-- Problem details --
Look below for the line with "52 -45.737 1.00 87.88 16 PRO A C 1" and the line with "ATOM 122 C CA". Copy exactly those two lines and every line between, but not the pictures.

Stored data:
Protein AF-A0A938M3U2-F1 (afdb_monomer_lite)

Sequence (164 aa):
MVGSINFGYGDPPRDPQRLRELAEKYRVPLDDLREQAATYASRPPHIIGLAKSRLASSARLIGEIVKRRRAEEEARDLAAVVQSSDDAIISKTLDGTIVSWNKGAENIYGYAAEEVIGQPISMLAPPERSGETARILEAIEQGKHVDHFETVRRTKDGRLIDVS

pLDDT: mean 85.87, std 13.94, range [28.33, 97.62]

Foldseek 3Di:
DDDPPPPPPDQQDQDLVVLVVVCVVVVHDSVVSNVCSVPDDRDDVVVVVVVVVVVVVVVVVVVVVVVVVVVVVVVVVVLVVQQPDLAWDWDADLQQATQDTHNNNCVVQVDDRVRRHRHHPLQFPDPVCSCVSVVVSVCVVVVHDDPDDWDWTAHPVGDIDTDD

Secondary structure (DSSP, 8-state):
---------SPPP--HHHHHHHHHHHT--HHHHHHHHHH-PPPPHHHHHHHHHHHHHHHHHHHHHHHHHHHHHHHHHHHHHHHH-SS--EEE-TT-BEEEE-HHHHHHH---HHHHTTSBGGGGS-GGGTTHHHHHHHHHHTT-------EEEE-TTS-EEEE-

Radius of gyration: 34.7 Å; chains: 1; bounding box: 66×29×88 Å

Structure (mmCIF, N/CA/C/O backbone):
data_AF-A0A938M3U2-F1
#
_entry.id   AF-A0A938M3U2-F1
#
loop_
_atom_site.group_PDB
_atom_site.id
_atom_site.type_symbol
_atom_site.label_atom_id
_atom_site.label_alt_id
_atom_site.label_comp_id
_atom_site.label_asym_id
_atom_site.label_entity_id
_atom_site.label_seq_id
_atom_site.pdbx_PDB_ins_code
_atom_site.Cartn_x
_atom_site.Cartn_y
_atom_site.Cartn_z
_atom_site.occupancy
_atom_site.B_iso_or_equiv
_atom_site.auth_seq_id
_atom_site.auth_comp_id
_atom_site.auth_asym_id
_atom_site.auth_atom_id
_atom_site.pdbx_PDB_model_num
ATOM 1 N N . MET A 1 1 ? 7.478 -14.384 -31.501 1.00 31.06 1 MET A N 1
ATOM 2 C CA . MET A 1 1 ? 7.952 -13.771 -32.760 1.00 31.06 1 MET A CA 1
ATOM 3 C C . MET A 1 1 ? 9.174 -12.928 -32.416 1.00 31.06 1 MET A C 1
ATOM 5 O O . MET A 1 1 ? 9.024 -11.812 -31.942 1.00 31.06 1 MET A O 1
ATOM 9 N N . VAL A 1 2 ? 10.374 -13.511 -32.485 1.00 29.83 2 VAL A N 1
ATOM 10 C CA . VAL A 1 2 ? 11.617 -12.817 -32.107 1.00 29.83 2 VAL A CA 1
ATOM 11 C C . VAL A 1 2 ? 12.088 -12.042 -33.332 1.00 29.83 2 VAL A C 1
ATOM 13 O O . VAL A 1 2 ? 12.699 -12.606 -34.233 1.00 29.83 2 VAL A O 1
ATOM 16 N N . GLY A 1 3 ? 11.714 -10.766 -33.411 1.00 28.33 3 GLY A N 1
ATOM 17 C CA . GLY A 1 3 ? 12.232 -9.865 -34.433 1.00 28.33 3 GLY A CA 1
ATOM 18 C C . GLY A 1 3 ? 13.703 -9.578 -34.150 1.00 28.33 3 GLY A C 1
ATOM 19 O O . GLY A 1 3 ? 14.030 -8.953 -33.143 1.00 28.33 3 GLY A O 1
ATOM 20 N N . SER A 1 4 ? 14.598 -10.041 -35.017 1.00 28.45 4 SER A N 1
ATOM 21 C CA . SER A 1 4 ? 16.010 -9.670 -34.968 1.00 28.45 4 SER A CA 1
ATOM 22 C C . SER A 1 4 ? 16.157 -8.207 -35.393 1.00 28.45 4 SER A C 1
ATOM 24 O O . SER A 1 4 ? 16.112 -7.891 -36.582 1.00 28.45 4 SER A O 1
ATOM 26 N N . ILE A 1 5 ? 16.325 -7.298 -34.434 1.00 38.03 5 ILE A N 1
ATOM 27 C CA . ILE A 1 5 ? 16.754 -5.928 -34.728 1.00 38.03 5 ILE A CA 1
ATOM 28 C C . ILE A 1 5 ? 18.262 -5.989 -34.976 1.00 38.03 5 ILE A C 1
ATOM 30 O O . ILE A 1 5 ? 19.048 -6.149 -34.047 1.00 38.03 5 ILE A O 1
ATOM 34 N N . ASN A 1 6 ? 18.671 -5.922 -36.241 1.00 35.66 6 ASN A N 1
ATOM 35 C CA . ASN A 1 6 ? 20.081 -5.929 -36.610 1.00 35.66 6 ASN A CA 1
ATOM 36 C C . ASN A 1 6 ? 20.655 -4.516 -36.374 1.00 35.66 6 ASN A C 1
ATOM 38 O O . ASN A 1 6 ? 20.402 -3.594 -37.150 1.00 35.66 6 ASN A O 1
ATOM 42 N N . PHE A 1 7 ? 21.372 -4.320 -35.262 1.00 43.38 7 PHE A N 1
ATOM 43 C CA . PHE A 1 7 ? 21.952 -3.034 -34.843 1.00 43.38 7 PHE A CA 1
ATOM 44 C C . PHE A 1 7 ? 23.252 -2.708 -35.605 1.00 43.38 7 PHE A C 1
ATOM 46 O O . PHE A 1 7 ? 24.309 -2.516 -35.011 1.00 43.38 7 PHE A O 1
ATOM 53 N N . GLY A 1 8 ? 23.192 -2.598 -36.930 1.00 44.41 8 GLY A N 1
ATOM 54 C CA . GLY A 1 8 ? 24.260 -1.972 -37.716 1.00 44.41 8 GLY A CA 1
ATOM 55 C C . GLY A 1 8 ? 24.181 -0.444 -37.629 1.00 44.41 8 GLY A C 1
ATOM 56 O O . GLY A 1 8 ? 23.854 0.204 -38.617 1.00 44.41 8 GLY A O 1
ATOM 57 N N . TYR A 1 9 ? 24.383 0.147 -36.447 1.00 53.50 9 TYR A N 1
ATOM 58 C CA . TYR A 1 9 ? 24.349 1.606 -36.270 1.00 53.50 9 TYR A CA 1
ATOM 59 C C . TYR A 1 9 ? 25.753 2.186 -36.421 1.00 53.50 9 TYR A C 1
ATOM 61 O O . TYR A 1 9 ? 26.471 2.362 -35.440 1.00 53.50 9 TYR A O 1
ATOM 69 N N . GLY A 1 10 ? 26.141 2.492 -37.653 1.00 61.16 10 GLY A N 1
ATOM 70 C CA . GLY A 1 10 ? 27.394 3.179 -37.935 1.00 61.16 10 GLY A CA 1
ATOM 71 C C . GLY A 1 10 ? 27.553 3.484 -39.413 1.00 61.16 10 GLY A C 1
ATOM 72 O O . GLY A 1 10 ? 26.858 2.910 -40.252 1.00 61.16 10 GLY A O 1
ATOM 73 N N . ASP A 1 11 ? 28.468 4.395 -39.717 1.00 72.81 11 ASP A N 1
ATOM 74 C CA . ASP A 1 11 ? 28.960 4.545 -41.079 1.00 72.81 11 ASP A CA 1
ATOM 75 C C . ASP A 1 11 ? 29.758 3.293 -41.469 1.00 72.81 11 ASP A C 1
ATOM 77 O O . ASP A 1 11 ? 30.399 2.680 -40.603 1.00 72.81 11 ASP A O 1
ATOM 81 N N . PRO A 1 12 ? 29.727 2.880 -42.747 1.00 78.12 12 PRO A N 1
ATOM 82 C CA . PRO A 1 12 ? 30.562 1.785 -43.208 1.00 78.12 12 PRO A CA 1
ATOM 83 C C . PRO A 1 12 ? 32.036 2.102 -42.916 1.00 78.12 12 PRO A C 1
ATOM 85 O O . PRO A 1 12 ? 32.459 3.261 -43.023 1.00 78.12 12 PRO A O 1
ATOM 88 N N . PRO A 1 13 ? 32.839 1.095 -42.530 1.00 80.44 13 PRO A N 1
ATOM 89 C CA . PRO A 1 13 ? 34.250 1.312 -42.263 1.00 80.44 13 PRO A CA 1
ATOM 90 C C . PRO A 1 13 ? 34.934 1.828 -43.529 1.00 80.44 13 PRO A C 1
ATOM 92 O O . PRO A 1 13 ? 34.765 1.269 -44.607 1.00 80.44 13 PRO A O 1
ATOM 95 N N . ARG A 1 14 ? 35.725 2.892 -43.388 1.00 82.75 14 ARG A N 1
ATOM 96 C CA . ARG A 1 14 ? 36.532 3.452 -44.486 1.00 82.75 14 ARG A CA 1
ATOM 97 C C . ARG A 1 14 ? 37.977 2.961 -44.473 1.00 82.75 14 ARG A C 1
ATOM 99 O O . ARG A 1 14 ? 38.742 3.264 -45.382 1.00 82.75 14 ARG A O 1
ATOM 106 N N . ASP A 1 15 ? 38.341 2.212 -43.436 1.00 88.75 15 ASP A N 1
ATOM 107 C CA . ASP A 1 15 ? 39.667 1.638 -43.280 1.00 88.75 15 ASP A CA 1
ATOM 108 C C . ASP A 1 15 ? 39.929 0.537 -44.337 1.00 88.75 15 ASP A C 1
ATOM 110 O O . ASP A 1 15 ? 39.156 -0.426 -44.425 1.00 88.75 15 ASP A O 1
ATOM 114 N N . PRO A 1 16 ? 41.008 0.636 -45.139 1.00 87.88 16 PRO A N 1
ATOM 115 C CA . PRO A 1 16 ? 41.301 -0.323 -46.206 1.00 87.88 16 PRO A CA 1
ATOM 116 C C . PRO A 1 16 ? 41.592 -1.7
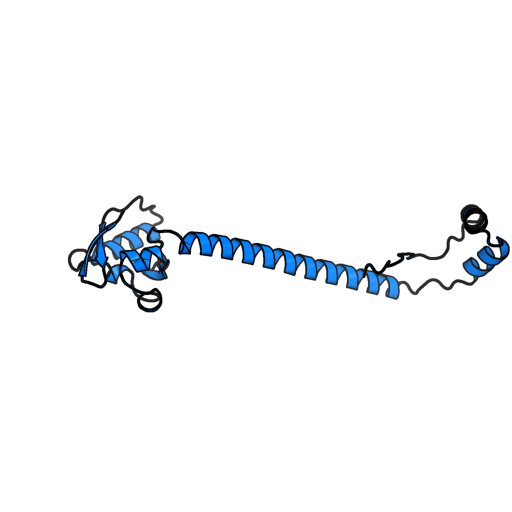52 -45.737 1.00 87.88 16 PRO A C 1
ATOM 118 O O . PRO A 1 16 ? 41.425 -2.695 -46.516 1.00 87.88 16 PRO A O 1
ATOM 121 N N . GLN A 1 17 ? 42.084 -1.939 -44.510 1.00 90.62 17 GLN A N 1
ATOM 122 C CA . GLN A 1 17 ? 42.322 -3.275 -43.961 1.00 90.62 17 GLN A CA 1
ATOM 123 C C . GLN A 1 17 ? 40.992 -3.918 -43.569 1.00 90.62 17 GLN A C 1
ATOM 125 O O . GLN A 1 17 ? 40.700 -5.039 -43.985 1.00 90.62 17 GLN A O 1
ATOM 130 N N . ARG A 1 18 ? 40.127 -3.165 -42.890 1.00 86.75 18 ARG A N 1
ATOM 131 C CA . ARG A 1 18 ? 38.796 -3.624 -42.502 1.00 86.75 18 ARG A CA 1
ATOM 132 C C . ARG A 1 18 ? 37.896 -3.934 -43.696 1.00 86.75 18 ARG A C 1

-- Solution below --
52 -45.737 1.00 87.88 16 PRO A C 1
ATOM 118 O O . PRO A 1 16 ? 41.425 -2.695 -46.516 1.00 87.88 16 PRO A O 1
ATOM 121 N N . GLN A 1 17 ? 42.084 -1.939 -44.510 1.00 90.62 17 GLN A N 1
ATOM 122 C CA . GLN A 1 17 ? 42.322 -3.275 -43.961 1.00 90.62 17 GLN A CA 1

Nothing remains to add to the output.